安全性の高い純チタンインプラント

当院では純チタンインプラントのみ使用しています

歯を一本だけ失った場合の症例 現在、ほとんどのインプラントはチタンが使われていることはご存知だと思いますが、正確にはチタンが99.8%以上である純チタン製のほか、ほかの金属が含まれるチタン合金といわれる素材のインプラントもあり、各メーカーによって素材は異なります。

純チタンの中でも純度の高い順にグレードⅠ、Ⅱ、Ⅲ、Ⅳに分けられ、インプラントに採用されるのはグレードがⅡからⅣです。

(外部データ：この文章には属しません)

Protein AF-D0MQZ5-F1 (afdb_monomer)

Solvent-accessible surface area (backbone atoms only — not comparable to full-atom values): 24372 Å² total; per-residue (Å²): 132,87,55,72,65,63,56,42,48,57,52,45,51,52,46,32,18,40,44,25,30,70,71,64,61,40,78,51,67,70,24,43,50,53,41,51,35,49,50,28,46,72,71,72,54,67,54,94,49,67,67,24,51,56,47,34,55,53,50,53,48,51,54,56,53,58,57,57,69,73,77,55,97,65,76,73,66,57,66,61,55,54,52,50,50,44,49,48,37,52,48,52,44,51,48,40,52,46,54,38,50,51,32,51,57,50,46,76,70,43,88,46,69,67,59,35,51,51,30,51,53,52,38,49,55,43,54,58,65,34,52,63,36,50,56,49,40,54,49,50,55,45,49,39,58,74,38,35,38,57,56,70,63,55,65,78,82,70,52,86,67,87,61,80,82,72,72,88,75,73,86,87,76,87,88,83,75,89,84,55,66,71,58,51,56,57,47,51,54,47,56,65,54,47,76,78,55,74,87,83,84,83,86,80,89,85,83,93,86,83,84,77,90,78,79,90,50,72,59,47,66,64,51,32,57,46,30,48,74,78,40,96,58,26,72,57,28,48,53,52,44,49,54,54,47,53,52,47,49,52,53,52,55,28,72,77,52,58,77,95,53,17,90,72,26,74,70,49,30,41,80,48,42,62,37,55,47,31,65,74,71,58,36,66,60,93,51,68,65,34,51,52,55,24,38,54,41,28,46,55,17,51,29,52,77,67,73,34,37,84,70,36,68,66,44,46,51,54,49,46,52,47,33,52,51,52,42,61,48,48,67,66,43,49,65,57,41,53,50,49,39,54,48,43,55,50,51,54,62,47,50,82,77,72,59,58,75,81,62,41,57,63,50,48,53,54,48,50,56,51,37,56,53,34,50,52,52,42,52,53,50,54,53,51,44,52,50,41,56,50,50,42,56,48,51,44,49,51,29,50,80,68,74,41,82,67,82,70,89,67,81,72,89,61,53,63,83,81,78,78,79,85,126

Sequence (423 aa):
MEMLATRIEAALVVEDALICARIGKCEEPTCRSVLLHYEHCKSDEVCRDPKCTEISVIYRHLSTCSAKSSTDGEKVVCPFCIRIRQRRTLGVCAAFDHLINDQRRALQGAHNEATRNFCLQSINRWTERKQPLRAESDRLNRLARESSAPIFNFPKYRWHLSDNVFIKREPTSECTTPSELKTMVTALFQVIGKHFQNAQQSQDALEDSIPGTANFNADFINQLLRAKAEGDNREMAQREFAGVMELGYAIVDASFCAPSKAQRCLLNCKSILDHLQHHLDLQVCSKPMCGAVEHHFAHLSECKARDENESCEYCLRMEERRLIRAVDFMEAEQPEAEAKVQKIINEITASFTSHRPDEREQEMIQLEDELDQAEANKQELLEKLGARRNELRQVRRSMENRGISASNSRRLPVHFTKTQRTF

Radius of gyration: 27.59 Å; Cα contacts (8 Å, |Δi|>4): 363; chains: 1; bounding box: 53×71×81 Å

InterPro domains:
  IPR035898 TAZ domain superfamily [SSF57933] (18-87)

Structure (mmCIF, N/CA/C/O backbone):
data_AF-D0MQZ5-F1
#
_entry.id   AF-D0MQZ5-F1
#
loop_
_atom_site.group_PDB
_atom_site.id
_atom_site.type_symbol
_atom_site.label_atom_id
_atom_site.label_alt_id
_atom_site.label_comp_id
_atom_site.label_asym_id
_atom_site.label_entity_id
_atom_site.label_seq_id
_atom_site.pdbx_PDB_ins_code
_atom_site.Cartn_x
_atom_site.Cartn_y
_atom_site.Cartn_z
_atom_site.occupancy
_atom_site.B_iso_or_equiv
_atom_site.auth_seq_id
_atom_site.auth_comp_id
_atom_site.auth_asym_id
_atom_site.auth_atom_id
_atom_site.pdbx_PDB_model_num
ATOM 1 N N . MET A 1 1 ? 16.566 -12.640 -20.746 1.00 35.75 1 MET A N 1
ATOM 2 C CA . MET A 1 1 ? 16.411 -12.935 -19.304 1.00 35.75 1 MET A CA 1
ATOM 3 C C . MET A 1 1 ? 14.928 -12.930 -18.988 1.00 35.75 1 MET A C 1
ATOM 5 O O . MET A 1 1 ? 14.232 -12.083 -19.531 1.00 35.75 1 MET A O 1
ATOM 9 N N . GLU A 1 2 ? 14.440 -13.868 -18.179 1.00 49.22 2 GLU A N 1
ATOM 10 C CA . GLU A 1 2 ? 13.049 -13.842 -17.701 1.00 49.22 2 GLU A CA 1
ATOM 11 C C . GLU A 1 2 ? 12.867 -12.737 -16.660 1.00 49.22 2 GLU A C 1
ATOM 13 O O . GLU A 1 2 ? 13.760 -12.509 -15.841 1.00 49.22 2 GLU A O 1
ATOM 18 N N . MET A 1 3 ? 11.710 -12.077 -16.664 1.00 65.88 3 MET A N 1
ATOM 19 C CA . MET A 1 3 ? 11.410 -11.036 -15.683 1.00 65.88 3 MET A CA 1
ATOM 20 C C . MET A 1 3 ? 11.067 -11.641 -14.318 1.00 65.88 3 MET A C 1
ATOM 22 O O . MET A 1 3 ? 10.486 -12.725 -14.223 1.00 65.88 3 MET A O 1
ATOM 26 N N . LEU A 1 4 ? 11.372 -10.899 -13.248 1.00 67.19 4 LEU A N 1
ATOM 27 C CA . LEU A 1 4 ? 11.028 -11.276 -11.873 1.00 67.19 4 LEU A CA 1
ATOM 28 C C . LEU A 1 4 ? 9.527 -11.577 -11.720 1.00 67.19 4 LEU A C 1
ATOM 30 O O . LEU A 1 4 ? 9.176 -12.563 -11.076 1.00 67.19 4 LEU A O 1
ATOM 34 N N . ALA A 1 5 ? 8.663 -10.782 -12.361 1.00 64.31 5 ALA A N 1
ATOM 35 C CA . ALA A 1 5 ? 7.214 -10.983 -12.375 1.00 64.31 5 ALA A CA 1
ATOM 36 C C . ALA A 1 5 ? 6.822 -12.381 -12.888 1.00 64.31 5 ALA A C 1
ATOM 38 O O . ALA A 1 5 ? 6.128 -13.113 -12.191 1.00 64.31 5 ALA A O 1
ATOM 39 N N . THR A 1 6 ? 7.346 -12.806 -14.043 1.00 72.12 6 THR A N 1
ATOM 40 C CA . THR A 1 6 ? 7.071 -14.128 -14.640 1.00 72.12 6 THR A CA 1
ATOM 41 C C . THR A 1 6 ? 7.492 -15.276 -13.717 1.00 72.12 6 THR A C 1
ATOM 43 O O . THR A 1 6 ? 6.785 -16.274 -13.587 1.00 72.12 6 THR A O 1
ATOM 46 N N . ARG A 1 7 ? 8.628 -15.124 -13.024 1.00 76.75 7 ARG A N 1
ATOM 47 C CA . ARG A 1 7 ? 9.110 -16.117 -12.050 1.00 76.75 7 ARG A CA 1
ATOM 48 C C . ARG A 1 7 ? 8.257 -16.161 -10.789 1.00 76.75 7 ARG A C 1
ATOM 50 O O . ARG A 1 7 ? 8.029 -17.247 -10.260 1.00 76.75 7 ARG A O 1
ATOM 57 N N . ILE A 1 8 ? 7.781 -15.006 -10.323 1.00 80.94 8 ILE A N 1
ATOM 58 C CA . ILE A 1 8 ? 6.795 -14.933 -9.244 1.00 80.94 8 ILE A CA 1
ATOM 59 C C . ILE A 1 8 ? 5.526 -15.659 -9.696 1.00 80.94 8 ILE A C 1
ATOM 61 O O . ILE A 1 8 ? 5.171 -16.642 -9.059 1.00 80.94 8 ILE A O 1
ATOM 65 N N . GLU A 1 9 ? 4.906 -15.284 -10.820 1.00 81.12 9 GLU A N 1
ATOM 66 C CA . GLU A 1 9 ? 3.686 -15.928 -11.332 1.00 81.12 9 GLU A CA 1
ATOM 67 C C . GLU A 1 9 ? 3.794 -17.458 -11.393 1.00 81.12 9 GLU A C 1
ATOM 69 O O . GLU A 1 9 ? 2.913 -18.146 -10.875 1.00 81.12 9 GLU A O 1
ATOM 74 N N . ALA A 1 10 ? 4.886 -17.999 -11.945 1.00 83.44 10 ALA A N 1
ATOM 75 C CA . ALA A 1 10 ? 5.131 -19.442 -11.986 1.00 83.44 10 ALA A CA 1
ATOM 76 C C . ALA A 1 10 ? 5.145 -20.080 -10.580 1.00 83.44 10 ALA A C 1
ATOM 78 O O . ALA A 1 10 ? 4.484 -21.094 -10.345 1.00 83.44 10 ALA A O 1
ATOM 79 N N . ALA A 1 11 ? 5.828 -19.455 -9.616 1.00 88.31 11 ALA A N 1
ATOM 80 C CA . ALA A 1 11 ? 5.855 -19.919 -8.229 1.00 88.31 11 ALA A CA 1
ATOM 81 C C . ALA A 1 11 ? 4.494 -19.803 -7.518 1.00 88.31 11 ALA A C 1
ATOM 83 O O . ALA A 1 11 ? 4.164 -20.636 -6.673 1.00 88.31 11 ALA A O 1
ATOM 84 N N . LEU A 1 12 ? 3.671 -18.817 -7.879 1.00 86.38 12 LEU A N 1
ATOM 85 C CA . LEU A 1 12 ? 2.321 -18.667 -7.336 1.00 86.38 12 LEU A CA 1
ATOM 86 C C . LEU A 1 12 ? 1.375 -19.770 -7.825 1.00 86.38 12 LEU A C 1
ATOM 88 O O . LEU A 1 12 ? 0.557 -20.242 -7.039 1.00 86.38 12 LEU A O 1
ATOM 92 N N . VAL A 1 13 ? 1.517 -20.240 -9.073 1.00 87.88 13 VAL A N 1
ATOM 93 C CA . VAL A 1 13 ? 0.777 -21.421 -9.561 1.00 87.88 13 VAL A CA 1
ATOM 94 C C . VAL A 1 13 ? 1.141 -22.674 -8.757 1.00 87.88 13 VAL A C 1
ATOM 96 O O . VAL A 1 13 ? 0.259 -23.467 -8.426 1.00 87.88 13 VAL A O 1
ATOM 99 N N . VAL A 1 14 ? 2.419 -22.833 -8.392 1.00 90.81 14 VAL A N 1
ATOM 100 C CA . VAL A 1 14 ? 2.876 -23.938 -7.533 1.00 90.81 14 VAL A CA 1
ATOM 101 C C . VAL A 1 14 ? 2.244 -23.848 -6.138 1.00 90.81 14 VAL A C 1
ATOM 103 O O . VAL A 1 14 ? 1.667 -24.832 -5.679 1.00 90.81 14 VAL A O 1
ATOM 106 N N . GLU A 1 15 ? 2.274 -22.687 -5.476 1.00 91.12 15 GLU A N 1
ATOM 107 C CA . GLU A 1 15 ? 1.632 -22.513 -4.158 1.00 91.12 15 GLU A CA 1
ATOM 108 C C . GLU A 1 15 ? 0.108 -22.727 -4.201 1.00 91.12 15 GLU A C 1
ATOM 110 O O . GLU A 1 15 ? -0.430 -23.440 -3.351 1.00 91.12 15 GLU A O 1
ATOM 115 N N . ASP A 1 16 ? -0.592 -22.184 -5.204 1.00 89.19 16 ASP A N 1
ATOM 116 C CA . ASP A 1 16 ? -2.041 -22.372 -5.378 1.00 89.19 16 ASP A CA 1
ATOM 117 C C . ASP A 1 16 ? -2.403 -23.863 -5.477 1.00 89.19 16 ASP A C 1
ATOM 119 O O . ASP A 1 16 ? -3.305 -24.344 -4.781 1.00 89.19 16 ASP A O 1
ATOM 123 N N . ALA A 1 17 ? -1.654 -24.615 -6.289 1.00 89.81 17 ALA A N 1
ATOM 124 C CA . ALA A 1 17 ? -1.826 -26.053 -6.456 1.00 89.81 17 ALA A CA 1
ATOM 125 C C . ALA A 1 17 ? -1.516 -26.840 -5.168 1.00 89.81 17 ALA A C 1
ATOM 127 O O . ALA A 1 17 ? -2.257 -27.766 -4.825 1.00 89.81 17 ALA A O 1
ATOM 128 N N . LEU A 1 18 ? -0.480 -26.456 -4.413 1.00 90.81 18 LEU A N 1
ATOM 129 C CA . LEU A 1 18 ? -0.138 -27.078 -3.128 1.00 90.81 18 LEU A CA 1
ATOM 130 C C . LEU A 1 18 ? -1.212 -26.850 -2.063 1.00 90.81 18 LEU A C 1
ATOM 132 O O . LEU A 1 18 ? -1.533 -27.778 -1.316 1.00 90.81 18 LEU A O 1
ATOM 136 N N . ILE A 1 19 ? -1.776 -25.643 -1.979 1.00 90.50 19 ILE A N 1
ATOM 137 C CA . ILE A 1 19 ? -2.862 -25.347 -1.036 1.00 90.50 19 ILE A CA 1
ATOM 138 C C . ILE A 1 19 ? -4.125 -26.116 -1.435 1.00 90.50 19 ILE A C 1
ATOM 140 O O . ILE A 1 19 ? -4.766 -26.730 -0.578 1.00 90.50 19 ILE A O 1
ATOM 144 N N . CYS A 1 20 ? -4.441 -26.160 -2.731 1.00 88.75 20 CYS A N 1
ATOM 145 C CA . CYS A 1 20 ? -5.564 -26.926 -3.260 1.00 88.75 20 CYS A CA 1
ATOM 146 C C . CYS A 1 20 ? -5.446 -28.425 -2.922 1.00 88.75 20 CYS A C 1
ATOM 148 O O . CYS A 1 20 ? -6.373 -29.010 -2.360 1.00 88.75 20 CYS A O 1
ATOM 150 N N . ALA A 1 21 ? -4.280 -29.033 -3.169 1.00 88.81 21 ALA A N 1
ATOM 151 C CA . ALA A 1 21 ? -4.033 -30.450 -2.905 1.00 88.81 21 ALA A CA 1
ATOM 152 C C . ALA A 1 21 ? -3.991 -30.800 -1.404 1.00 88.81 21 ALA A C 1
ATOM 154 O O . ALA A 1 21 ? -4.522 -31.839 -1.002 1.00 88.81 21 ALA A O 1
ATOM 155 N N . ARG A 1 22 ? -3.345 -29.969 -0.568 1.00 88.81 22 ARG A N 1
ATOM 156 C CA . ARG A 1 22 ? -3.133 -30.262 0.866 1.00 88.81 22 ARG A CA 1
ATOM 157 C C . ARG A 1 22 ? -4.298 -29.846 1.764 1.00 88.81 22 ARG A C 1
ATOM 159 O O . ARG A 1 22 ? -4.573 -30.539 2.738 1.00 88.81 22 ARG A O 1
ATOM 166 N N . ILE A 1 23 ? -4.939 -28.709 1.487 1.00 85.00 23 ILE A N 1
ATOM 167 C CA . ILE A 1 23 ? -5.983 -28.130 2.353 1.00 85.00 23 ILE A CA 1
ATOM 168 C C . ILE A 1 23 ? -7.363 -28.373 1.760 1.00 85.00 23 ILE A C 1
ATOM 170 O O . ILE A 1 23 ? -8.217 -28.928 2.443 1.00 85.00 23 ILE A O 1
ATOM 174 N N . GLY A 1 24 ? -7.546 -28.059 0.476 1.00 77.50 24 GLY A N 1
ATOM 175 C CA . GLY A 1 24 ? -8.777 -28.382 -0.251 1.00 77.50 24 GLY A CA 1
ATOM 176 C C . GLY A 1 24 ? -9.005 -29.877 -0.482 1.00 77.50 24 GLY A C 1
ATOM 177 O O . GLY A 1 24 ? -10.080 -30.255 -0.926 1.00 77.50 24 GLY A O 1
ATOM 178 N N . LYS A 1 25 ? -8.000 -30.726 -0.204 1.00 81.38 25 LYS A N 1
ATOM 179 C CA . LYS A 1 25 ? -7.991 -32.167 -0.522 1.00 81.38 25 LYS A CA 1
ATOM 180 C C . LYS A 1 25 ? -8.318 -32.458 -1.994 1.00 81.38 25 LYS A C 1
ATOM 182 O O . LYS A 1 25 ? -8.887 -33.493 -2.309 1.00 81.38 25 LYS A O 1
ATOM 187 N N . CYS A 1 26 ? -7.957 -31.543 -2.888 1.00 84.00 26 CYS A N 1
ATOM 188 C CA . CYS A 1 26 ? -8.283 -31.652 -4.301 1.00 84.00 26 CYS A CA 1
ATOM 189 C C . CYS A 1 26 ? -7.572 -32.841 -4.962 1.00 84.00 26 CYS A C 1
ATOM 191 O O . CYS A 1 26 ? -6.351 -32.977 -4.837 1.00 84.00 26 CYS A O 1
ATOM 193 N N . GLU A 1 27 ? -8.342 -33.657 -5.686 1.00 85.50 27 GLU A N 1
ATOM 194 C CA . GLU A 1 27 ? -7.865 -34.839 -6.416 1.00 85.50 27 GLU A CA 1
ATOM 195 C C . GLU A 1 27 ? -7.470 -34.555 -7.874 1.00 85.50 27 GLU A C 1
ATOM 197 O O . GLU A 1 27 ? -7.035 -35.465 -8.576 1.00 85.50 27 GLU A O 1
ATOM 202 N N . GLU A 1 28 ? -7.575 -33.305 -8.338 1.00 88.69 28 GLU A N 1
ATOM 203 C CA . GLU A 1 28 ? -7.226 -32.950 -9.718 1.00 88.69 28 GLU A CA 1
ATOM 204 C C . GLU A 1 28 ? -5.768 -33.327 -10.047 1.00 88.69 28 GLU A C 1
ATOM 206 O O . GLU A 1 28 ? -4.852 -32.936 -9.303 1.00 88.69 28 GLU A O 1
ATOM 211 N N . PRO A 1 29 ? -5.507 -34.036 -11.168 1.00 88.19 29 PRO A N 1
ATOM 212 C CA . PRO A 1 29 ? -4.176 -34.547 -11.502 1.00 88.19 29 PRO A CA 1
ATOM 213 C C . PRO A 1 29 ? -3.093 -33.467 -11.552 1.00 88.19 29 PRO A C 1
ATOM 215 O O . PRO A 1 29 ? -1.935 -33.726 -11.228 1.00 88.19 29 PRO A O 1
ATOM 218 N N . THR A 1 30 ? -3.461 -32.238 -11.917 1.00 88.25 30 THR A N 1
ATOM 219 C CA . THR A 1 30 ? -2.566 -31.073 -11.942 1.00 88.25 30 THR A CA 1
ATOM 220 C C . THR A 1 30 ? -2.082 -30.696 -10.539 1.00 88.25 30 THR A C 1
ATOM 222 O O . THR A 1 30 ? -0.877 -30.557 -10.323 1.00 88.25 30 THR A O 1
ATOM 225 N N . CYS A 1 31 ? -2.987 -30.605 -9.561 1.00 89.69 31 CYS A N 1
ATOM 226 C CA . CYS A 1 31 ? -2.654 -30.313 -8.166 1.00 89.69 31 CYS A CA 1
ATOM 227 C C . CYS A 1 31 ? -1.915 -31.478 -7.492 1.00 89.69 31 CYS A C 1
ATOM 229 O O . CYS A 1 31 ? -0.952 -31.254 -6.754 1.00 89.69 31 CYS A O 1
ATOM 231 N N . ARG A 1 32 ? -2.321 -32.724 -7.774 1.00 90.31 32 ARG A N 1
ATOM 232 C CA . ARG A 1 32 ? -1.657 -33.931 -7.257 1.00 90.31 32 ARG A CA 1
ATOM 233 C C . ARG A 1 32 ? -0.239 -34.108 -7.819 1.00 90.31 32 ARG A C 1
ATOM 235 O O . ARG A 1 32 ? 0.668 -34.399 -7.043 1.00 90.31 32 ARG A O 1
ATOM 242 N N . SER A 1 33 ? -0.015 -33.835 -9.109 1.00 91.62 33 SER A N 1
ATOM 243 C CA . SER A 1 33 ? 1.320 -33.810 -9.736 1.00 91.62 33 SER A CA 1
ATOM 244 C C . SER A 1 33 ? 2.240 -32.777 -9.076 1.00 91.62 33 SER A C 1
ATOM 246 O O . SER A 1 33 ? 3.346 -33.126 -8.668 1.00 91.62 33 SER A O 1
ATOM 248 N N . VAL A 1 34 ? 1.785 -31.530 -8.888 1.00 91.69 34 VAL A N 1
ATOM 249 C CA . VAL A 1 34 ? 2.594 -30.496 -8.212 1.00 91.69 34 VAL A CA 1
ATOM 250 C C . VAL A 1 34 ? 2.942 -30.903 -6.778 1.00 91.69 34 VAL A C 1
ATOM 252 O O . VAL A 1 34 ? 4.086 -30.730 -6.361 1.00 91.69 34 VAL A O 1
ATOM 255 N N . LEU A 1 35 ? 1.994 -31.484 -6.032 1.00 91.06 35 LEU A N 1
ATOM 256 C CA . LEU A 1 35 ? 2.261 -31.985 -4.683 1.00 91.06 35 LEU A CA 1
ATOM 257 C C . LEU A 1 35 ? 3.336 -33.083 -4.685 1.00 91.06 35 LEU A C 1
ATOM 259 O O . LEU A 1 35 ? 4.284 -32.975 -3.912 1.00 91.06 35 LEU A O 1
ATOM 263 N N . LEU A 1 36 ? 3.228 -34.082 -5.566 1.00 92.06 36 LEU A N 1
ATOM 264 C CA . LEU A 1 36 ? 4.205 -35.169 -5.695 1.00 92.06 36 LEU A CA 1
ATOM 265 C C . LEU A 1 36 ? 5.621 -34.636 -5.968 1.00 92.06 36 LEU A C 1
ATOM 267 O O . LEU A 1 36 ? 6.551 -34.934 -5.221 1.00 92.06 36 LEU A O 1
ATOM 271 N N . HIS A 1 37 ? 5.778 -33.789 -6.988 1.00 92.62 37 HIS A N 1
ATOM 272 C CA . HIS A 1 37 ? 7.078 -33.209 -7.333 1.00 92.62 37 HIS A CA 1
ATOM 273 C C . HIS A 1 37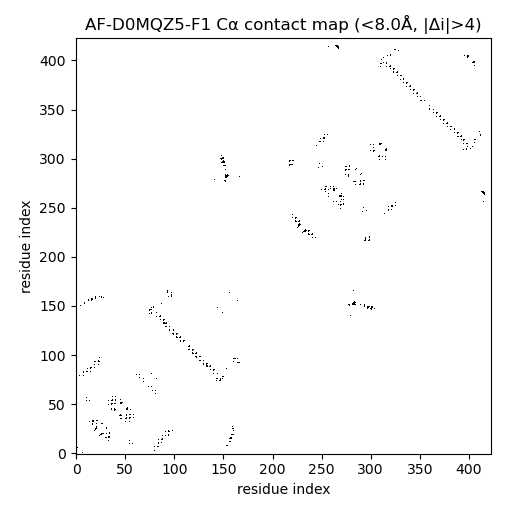 ? 7.628 -32.286 -6.234 1.00 92.62 37 HIS A C 1
ATOM 275 O O . HIS A 1 37 ? 8.841 -32.204 -6.053 1.00 92.62 37 HIS A O 1
ATOM 281 N N . TYR A 1 38 ? 6.768 -31.620 -5.459 1.00 91.31 38 TYR A N 1
ATOM 282 C CA . TYR A 1 38 ? 7.208 -30.840 -4.301 1.00 91.31 38 TYR A CA 1
ATOM 283 C C . TYR A 1 38 ? 7.709 -31.731 -3.156 1.00 91.31 38 TYR A C 1
ATOM 285 O O . TYR A 1 38 ? 8.665 -31.355 -2.483 1.00 91.31 38 TYR A O 1
ATOM 293 N N . GLU A 1 39 ? 7.105 -32.901 -2.920 1.00 90.62 39 GLU A N 1
ATOM 294 C CA . GLU A 1 39 ? 7.630 -33.864 -1.940 1.00 90.62 39 GLU A CA 1
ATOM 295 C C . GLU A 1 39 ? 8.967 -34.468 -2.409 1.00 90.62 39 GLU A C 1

グレードⅠになると強度が落ちるためインプラントには不向きであるためです。

一方のチタン合金はほかの金属を混ぜることで強度を増すといわれていますが、その分、生体親和性が低下し、骨との結合力も低下する傾向が否めません。

混ぜる金属はパナジウムやニッケル、アルミなどがありますが、チタン以外にこうした金属が含まれることで金属アレルギーを起こすリスクが生じます。また、純チタンは化学的にも非常に安定した金属で経年変化がおきにくいのですが、他の金属を混合することで経年的変化が起きてもおかしくないといえます。

このように安全性や耐久性、機能性からいっても純チタン製インプラントがチタン合金に比べて優位性があるため、当院で使用しているインプラントは純チタン製のみで、チタン合金のインプラントをこれまで一切使用していません。

当院がインプラント本体を選ぶ基準

当院では25年にわたりインプラント治療を取り組んできて、その間、8社のメーカーのインプラントを採用してきました。いずれも純チタン製であり、純チタン製であることにこだわるのは、口腔内に入れて長く使うものなのでその安全性を重視するためです。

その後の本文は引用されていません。